And you can change back to the primary codepage again in the same way. The change affects only the current session and any program started from that session.

The OS/2 install program normally sets the primary and secondary codepages to whatever is deemed most appropriate for your locale. For most English-, French-, German-, Dutch-, Spanish-, Portuguese- and Italian-speaking countries, this is typically 850,437 (except in the USA where 437,850 seems to be more common).

The possible codepages which may be specified using the CODEPAGE setting are determined by the device driver COUNTRY.SYS. The major ones include:

 437 (DOS Extended ASCII / United States)
 850 (Latin-1 / Multilingual)
 852 (Latin-2 / Slavic)
 855 (Cyrillic)
 857 (Latin-5 / Turkey)
 862 (Hebrew)
 863 (Canadian French Extended ASCII)
 864 (Arabic)
 866 (Cyrillic / Russia)
 869 (Greek)
 874 (Thai)
 921 (Baltic)
 922 (Baltic / Estonia)
 932 (Japanese SJIS-1990)
 949 (Korean KS-Code)
 950 (Traditional Chinese / Taiwan Big-5)
1004 (Windows Extended Latin)
1386 (Simplified Chinese / China GBK)

Applications and codepages

OS/2 applications can actually make use of two separate codepage settings. The main one is the process codepage, which is inherited by every running program from its parent process. Since OS/2 itself uses the primary codepage, that is what most programs inherit; however, any program can choose to switch its process codepage between the primary and secondary codepages, and whichever one it chooses is inherited in turn by any of its child processes. Note, however, that the process codepage can only be one of those two (as defined in CONFIG.SYS).
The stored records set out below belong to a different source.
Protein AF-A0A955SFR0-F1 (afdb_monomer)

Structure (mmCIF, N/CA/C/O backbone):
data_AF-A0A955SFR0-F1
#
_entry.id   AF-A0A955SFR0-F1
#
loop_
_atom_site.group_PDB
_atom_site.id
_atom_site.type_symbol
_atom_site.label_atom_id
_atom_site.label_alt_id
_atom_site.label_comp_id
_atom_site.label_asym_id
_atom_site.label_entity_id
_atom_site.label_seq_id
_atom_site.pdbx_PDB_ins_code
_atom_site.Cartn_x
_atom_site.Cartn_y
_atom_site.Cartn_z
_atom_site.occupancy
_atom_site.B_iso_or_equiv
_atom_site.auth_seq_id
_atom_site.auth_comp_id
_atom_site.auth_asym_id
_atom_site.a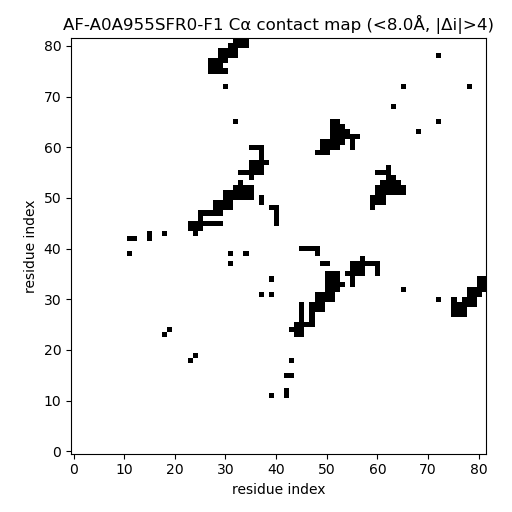uth_atom_id
_atom_site.pdbx_PDB_model_num
ATOM 1 N N . MET A 1 1 ? 18.352 20.028 -12.613 1.00 39.94 1 MET A N 1
ATOM 2 C CA . MET A 1 1 ? 16.984 20.201 -12.086 1.00 39.94 1 MET A CA 1
ATOM 3 C C . MET A 1 1 ? 16.952 19.478 -10.761 1.00 39.94 1 MET A C 1
ATOM 5 O O . MET A 1 1 ? 17.162 18.277 -10.760 1.00 39.94 1 MET A O 1
ATOM 9 N N . ALA A 1 2 ? 16.842 20.205 -9.652 1.00 34.62 2 ALA A N 1
ATOM 10 C CA . ALA A 1 2 ? 16.687 19.586 -8.343 1.00 34.62 2 ALA A CA 1
ATOM 11 C C . ALA A 1 2 ? 15.230 19.122 -8.235 1.00 34.62 2 ALA A C 1
ATOM 13 O O . ALA A 1 2 ? 14.344 19.927 -7.964 1.00 34.62 2 ALA A O 1
ATOM 14 N N . THR A 1 3 ? 14.968 17.858 -8.560 1.00 43.75 3 THR A N 1
ATOM 15 C CA . THR A 1 3 ? 13.763 17.164 -8.100 1.00 43.75 3 THR A CA 1
ATOM 16 C C . THR A 1 3 ? 13.850 17.147 -6.582 1.00 43.75 3 THR A C 1
ATOM 18 O O . THR A 1 3 ? 14.810 16.619 -6.027 1.00 43.75 3 THR A O 1
ATOM 21 N N . LEU A 1 4 ? 12.947 17.857 -5.913 1.00 39.62 4 LEU A N 1
ATOM 22 C CA . LEU A 1 4 ? 12.950 17.943 -4.460 1.00 39.62 4 LEU A CA 1
ATOM 23 C C . LEU A 1 4 ? 12.751 16.527 -3.895 1.00 39.62 4 LEU A C 1
ATOM 25 O O . LEU A 1 4 ? 11.677 15.963 -4.062 1.00 39.62 4 LEU A O 1
ATOM 29 N N . ASP A 1 5 ? 13.732 16.003 -3.152 1.00 53.62 5 ASP A N 1
ATOM 30 C CA . ASP A 1 5 ? 13.674 14.767 -2.328 1.00 53.62 5 ASP A CA 1
ATOM 31 C C . ASP A 1 5 ? 12.543 14.761 -1.265 1.00 53.62 5 ASP A C 1
ATOM 33 O O . ASP A 1 5 ? 12.427 13.868 -0.429 1.00 53.62 5 ASP A O 1
ATOM 37 N N . ILE A 1 6 ? 11.695 15.786 -1.290 1.00 50.25 6 ILE A N 1
ATOM 38 C CA . ILE A 1 6 ? 10.493 15.990 -0.489 1.00 50.25 6 ILE A CA 1
ATOM 39 C C . ILE A 1 6 ? 9.335 15.058 -0.948 1.00 50.25 6 ILE A C 1
ATOM 41 O O . ILE A 1 6 ? 8.386 14.846 -0.194 1.00 50.25 6 ILE A O 1
ATOM 45 N N . ASP A 1 7 ? 9.433 14.456 -2.139 1.00 67.75 7 ASP A N 1
ATOM 46 C CA . ASP A 1 7 ? 8.329 13.825 -2.886 1.00 67.75 7 ASP A CA 1
ATOM 47 C C . ASP A 1 7 ? 7.733 12.555 -2.230 1.00 67.75 7 ASP A C 1
ATOM 49 O O . ASP A 1 7 ? 6.524 12.434 -2.044 1.00 67.75 7 ASP A O 1
ATOM 53 N N . GLY A 1 8 ? 8.569 11.602 -1.799 1.00 73.50 8 GLY A N 1
ATOM 54 C CA . GLY A 1 8 ? 8.091 10.270 -1.390 1.00 73.50 8 GLY A CA 1
ATOM 55 C C . GLY A 1 8 ? 7.360 10.231 -0.041 1.00 73.50 8 GLY A C 1
ATOM 56 O O . GLY A 1 8 ? 6.293 9.632 0.076 1.00 73.50 8 GLY A O 1
ATOM 57 N N . ALA A 1 9 ? 7.913 10.882 0.987 1.00 79.88 9 ALA A N 1
ATOM 58 C CA . ALA A 1 9 ? 7.299 10.898 2.318 1.00 79.88 9 ALA A CA 1
ATOM 59 C C . ALA A 1 9 ? 6.020 11.749 2.348 1.00 79.88 9 ALA A C 1
ATOM 61 O O . ALA A 1 9 ? 5.041 11.360 2.982 1.00 79.88 9 ALA A O 1
ATOM 62 N N . GLN A 1 10 ? 5.998 12.884 1.638 1.00 82.69 10 GLN A N 1
ATOM 63 C CA . GLN A 1 10 ? 4.787 13.699 1.513 1.00 82.69 10 GLN A CA 1
ATOM 64 C C . GLN A 1 10 ? 3.687 12.968 0.745 1.00 82.69 10 GLN A C 1
ATOM 66 O O . GLN A 1 10 ? 2.527 13.039 1.146 1.00 82.69 10 GLN A O 1
ATOM 71 N N . ARG A 1 11 ? 4.048 12.210 -0.298 1.00 84.00 11 ARG A N 1
ATOM 72 C CA . ARG A 1 11 ? 3.118 11.330 -1.008 1.00 84.00 11 ARG A CA 1
ATOM 73 C C . ARG A 1 11 ? 2.459 10.326 -0.063 1.00 84.00 11 ARG A C 1
ATOM 75 O O . ARG A 1 11 ? 1.238 10.221 -0.064 1.00 84.00 11 ARG A O 1
ATOM 82 N N . TYR A 1 12 ? 3.230 9.635 0.780 1.00 87.88 12 TYR A N 1
ATOM 83 C CA . TYR A 1 12 ? 2.656 8.672 1.728 1.00 87.88 12 TYR A CA 1
ATOM 84 C C . TYR A 1 12 ? 1.763 9.328 2.787 1.00 87.88 12 TYR A C 1
ATOM 86 O O . TYR A 1 12 ? 0.721 8.772 3.124 1.00 87.88 12 TYR A O 1
ATOM 94 N N . LEU A 1 13 ? 2.110 10.530 3.260 1.00 90.62 13 LEU A N 1
ATOM 95 C CA . LEU A 1 13 ? 1.248 11.291 4.172 1.00 90.62 13 LEU A CA 1
ATOM 96 C C . LEU A 1 13 ? -0.076 11.698 3.511 1.00 90.62 13 LEU A C 1
ATOM 98 O O . LEU A 1 13 ? -1.126 11.570 4.132 1.00 90.62 13 LEU A O 1
ATOM 102 N N . LEU A 1 14 ? -0.043 12.140 2.250 1.00 90.44 14 LEU A N 1
ATOM 103 C CA . LEU A 1 14 ? -1.253 12.477 1.496 1.00 90.44 14 LEU A CA 1
ATOM 104 C C . LEU A 1 14 ? -2.157 11.253 1.304 1.00 90.44 14 LEU A C 1
ATOM 106 O O . LEU A 1 14 ? -3.362 11.329 1.531 1.00 90.44 14 LEU A O 1
ATOM 110 N N . VAL A 1 15 ? -1.575 10.121 0.903 1.00 91.56 15 VAL A N 1
ATOM 111 C CA . VAL A 1 15 ? -2.306 8.858 0.735 1.00 91.56 15 VAL A CA 1
ATOM 112 C C . VAL A 1 15 ? -2.922 8.406 2.059 1.00 91.56 15 VAL A C 1
ATOM 114 O O . VAL A 1 15 ? -4.094 8.035 2.083 1.00 91.56 15 VAL A O 1
ATOM 117 N N . SER A 1 16 ? -2.170 8.499 3.158 1.00 93.31 16 SER A N 1
ATOM 118 C CA . SER A 1 16 ? -2.649 8.198 4.511 1.00 93.31 16 SER A CA 1
ATOM 119 C C . SER A 1 16 ? -3.857 9.058 4.895 1.00 93.31 16 SER A C 1
ATOM 121 O O . SER A 1 16 ? -4.891 8.525 5.289 1.00 93.31 16 SER A O 1
ATOM 123 N N . GLU A 1 17 ? -3.792 10.376 4.673 1.00 95.31 17 GLU A N 1
ATOM 124 C CA . GLU A 1 17 ? -4.904 11.291 4.959 1.00 95.31 17 GLU A CA 1
ATOM 125 C C . GLU A 1 17 ? -6.159 10.973 4.125 1.00 95.31 17 GLU A C 1
ATOM 127 O O . GLU A 1 17 ? -7.285 11.069 4.620 1.00 95.31 17 GLU A O 1
ATOM 132 N N . ILE A 1 18 ? -5.987 10.582 2.859 1.00 94.56 18 ILE A N 1
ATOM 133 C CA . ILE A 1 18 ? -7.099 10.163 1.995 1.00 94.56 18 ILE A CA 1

This is the extent of the codepage support available to text-mode programs. Graphical Presentation Manager applications, on the other hand, may also make use of a message queue codepage—commonly referred to as the PM codepage. The PM codepage determines how characters are displayed within GUI windows.

Normally, the PM codepage is the same as the process codepage. However, it is possible to change it on demand. More significantly, the PM codepage is not limited to just the two codepages defined in CONFIG.SYS… which means that graphical OS/2 programs can display characters in almost any known character set. The PM codepage does not extend, however, to printed output.
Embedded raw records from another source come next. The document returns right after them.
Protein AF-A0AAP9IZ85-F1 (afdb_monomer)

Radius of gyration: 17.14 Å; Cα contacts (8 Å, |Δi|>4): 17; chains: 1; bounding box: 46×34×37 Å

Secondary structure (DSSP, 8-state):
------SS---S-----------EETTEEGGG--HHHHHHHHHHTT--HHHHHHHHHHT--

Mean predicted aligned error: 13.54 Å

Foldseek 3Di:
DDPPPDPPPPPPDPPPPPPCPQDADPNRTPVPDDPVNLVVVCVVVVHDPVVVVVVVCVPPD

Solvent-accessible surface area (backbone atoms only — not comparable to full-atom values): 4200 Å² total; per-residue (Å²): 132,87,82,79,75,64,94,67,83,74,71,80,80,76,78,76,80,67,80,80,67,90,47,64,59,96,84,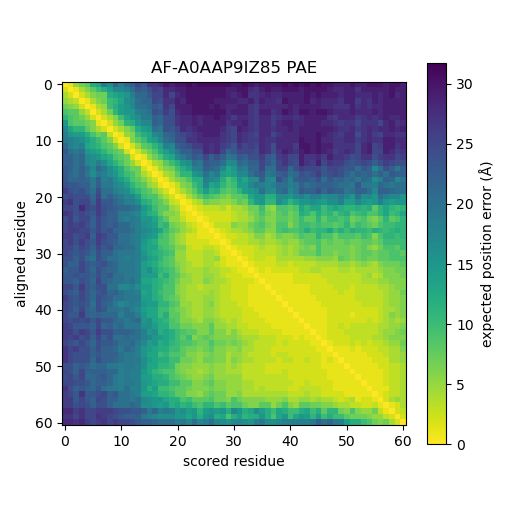41,54,54,89,74,64,47,72,65,57,56,54,49,49,26,60,77,67,74,44,59,67,68,56,54,50,56,58,62,51,69,78,57,129

pLDDT: mean 73.36, std 17.99, range [39.25, 94.88]

Organism: Bacteroides ovatus (NCBI:txid28116)

Structure (mmCIF, N/CA/C/O backbone):
data_AF-A0AAP9IZ85-F1
#
_entry.id   AF-A0AAP9IZ85-F1
#
loop_
_atom_site.group_PDB
_atom_site.id
_atom_site.type_symbol
_atom_site.label_atom_id
_atom_site.label_alt_id
_atom_site.label_comp_id
_atom_site.label_asym_id
_atom_site.label_entity_id
_atom_site.label_seq_id
_atom_site.pdbx_PDB_ins_code
_atom_site.Cartn_x
_atom_site.Cartn_y
_atom_site.Cartn_z
_atom_site.occupancy
_atom_site.B_iso_or_equiv
_atom_site.auth_seq_id
_atom_site.auth_comp_id
_atom_site.auth_asym_id
_atom_site.auth_atom_id
_atom_site.pdbx_PDB_model_num
ATOM 1 N N . MET A 1 1 ? 32.182 -15.188 26.843 1.00 39.25 1 MET A N 1
ATOM 2 C CA . MET A 1 1 ? 31.267 -15.131 25.682 1.00 39.25 1 MET A CA 1
ATOM 3 C C . MET A 1 1 ? 31.070 -13.653 25.384 1.00 39.25 1 MET A C 1
ATOM 5 O O . MET A 1 1 ? 30.725 -12.933 26.308 1.00 39.25 1 MET A O 1
ATOM 9 N N . ASN A 1 2 ? 31.481 -13.190 24.201 1.00 44.97 2 ASN A N 1
ATOM 10 C CA . ASN A 1 2 ? 31.692 -11.767 23.908 1.00 44.97 2 ASN A CA 1
ATOM 11 C C . ASN A 1 2 ? 30.390 -10.955 23.951 1.00 44.97 2 ASN A C 1
ATOM 13 O O . ASN A 1 2 ? 29.472 -11.213 23.177 1.00 44.97 2 ASN A O 1
ATOM 17 N N . ASP A 1 3 ? 30.368 -9.957 24.835 1.00 51.22 3 ASP A N 1
ATOM 18 C CA . ASP A 1 3 ? 29.360 -8.902 24.938 1.00 51.22 3 ASP A CA 1
ATOM 19 C C . ASP A 1 3 ? 29.580 -7.914 23.779 1.00 51.22 3 ASP A C 1
ATOM 21 O O . ASP A 1 3 ? 30.330 -6.942 23.885 1.00 51.22 3 ASP A O 1
ATOM 25 N N . TYR A 1 4 ? 29.019 -8.226 22.608 1.00 52.28 4 TYR A N 1
ATOM 26 C CA . TYR A 1 4 ? 29.062 -7.330 21.453 1.00 52.28 4 TYR A CA 1
ATOM 27 C C . TYR A 1 4 ? 28.038 -6.212 21.682 1.00 52.28 4 TYR A C 1
ATOM 29 O O . TYR A 1 4 ? 26.874 -6.320 21.301 1.00 52.28 4 TYR A O 1
ATOM 37 N N . LYS A 1 5 ? 28.459 -5.146 22.372 1.00 50.12 5 LYS A N 1
ATOM 38 C CA . LYS A 1 5 ? 27.697 -3.896 22.440 1.00 50.12 5 LYS A CA 1
ATOM 39 C C . LYS A 1 5 ? 27.633 -3.289 21.048 1.00 50.12 5 LYS A C 1
ATOM 41 O O . LYS A 1 5 ? 28.601 -2.695 20.573 1.00 50.12 5 LYS A O 1
ATOM 46 N N . ASP A 1 6 ? 26.475 -3.430 20.422 1.00 50.56 6 ASP A N 1
ATOM 47 C CA . ASP A 1 6 ? 26.145 -2.718 19.201 1.00 50.56 6 ASP A CA 1
ATOM 48 C C . ASP A 1 6 ? 26.230 -1.208 19.480 1.00 50.56 6 ASP A C 1
ATOM 50 O O . ASP A 1 6 ? 25.574 -0.668 20.374 1.00 50.56 6 ASP A O 1
ATOM 54 N N . LYS A 1 7 ? 27.119 -0.531 18.748 1.00 52.34 7 LYS A N 1
ATOM 55 C CA . LYS A 1 7 ? 27.442 0.903 18.867 1.00 52.34 7 LYS A CA 1
ATOM 56 C C . LYS A 1 7 ? 26.231 1.808 18.592 1.00 52.34 7 LYS A C 1
ATOM 58 O O . LYS A 1 7 ? 26.275 3.008 18.859 1.00 52.34 7 LYS A O 1
ATOM 63 N N . TYR A 1 8 ? 25.145 1.228 18.098 1.00 50.88 8 TYR A N 1
ATOM 64 C CA . TYR A 1 8 ? 23.859 1.864 17.912 1.00 50.88 8 TYR A CA 1
ATOM 65 C C . TYR A 1 8 ? 22.912 1.296 18.961 1.00 50.88 8 TYR A C 1
ATOM 67 O O . TYR A 1 8 ? 22.342 0.228 18.771 1.00 50.88 8 TYR A O 1
ATOM 75 N N . GLY A 1 9 ? 22.777 1.998 20.089 1.00 40.38 9 GLY A N 1
ATOM 76 C CA . GLY A 1 9 ? 21.874 1.657 21.189 1.00 40.38 9 GLY A CA 1
ATOM 77 C C . GLY A 1 9 ? 20.398 1.702 20.787 1.00 40.38 9 GLY A C 1
ATOM 78 O O . GLY A 1 9 ? 19.625 2.488 21.328 1.00 40.38 9 GLY A O 1
ATOM 79 N N . TYR A 1 10 ? 19.988 0.852 19.849 1.00 45.59 10 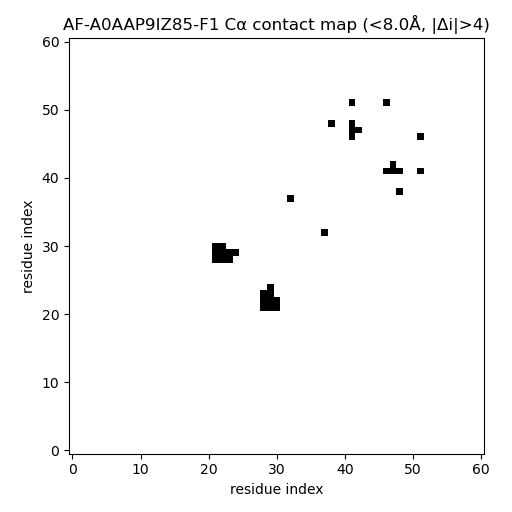TYR A N 1
ATOM 80 C CA . TYR A 1 10 ? 18.599 0.565 19.556 1.00 45.59 10 TYR A CA 1
ATOM 81 C C . TYR A 1 10 ? 18.083 -0.338 20.665 1.00 45.59 10 TYR A C 1
ATOM 83 O O . TYR A 1 10 ? 17.985 -1.559 20.546 1.00 45.59 10 TYR A O 1
ATOM 91 N N . ILE A 1 11 ? 17.756 0.310 21.781 1.00 49.47 11 ILE A N 1
ATOM 92 C CA . ILE A 1 11 ? 16.842 -0.223 22.777 1.00 49.47 11 ILE A CA 1
ATOM 93 C C . ILE A 1 11 ? 15.550 -0.531 22.023 1.00 49.47 11 ILE A C 1
ATOM 95 O O . ILE A 1 11 ? 14.737 0.342 21.712 1.00 49.47 11 ILE A O 1
ATOM 99 N N . THR A 1 12 ? 15.390 -1.801 21.678 1.00 54.97 12 THR A N 1
ATOM 100 C CA . THR A 1 12 ? 14.111 -2.364 21.285 1.00 54.97 12 THR A CA 1
ATOM 101 C C . THR A 1 12 ? 13.099 -2.033 22.386 1.00 54.97 12 THR A C 1
ATOM 103 O O . THR A 1 12 ? 13.366 -2.254 23.564 1.00 54.97 12 THR A O 1
ATOM 106 N N . ARG A 1 13 ? 11.912 -1.550 21.983 1.00 53.69 13 ARG A N 1
ATOM 107 C CA . ARG A 1 13 ? 10.706 -1.319 22.813 1.00 53.69 13 ARG A CA 1
ATOM 108 C C . ARG A 1 13 ? 10.553 0.059 23.472 1.00 53.69 13 ARG A C 1
ATOM 110 O O . ARG A 1 13 ? 10.237 0.156 24.653 1.00 53.69 13 ARG A O 1
ATOM 117 N N . ARG A 1 14 ? 10.517 1.127 22.676 1.00 45.53 14 ARG A N 1
ATOM 118 C CA . ARG A 1 14 ? 9.380 2.049 22.841 1.00 45.53 14 AR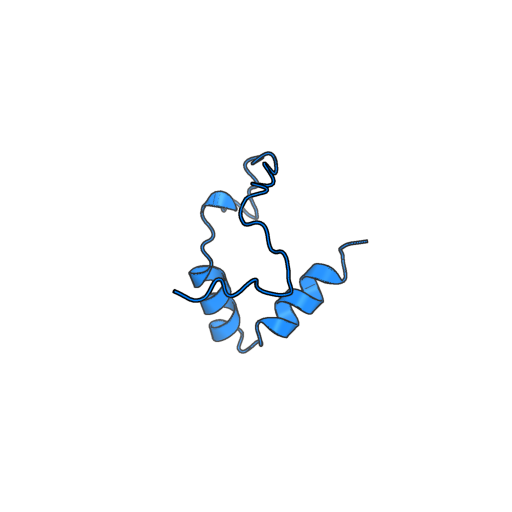G A CA 1
ATOM 119 C C . ARG A 1 14 ? 8.290 1.563 21.899 1.00 45.53 14 ARG A C 1
ATOM 121 O O . ARG A 1 14 ? 8.340 1.840 20.707 1.00 45.53 14 ARG A O 1
ATOM 128 N N . LYS A 1 15 ? 7.345 0.768 22.418 1.00 49.50 15 LYS A N 1
ATOM 129 C CA . LYS A 1 15 ? 6.030 0.649 21.778 1.00 49.50 15 LYS A CA 1
ATOM 130 C C . LYS A 1 15 ? 5.488 2.071 21.779 1.00 49.50 15 LYS A C 1
ATOM 132 O O . LYS A 1 15 ? 5.081 2.572 22.820 1.00 49.50 15 LYS A O 1
ATOM 137 N N . ILE A 1 16 ? 5.614 2.753 20.649 1.00 51.88 16 ILE A N 1
ATOM 138 C CA . ILE A 1 16 ? 4.872 3.978 20.418 1.00 51.88 16 ILE A CA 1
ATOM 139 C C . ILE A 1 16 ? 3.426 3.494 20.378 1.00 51.88 16 ILE A C 1
ATOM 141 O O . ILE A 1 16 ? 3.006 2.878 19.401 1.00 51.88 16 ILE A O 1
ATOM 145 N N . GLU A 1 17 ? 2.703 3.653 21.484 1.00 47.53 17 GLU A N 1
ATOM 146 C CA . GLU A 1 17 ? 1.256 3.473 21.508 1.00 47.53 17 GLU A CA 1
ATOM 147 C C . GLU A 1 17 ? 0.660 4.655 20.750 1.00 47.53 17 GLU A C 1
ATOM 149 O O . GLU A 1 17 ? 0.174 5.627 21.321 1.00 47.53 17 GLU A O 1
ATOM 154 N N . VAL A 1 18 ? 0.787 4.600 19.422 1.00 57.50 18 VAL A N 1
ATOM 155 C CA . VAL A 1 18 ? -0.004 5.434 18.530 1.00 57.50 18 VAL A CA 1
ATOM 156 C C . VAL A 1 18 ? -1.446 5.032 18.819 1.00 57.50 18 VAL A C 1
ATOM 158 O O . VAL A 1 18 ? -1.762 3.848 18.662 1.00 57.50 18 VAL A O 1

So how do you change the PM codepage? Well, first of all, some programs offer the option themselves. One of the best examples is version 1.9.2 (ae1_9_2.zip) of Aaron Lawrence's text editor AE which provides a menu of codepages to select.

Figure 3-a. Changing the codepage in AE

In Figure 3-a, a Russian-language text file has been opened in the AE text editor. As you can see, it appears unintelligible under the default codepage of 850. From the menu bar, we have the option of changing the codepage to Russian (codepage 866).

Figure 3-b: After changing the codepage

Figure 3-b shows the file after the codepage has been changed. The Russian text now appears correctly.

The number of programs which actually provide this feature, however, is small. Even AE, sadly, dropped it in versions after 1.9.2 (mainly, it seems, because Aaron was unsatisfied with its limitations—such as the lack of print support mentioned earlier).

Fortunately, the PM codepage can also be set externally by the user. Rich Walsh (who should be well known to many OS/2 users as the author of DragText) has written a handy little program called CPPal (cppal030.zip). This actually functions as a kind of “codepage palette”, allowing you to change the PM codepage of a program by drag-and-drop.

Figure 4: CPPal

CPPal provides a drop-down list of possible PM codepages. Modern OS/2 systems have a large number of these available, some of them quite obscure (codepage 383, for instance, is an IBM mainframe encoding for Belgian publishing symbols).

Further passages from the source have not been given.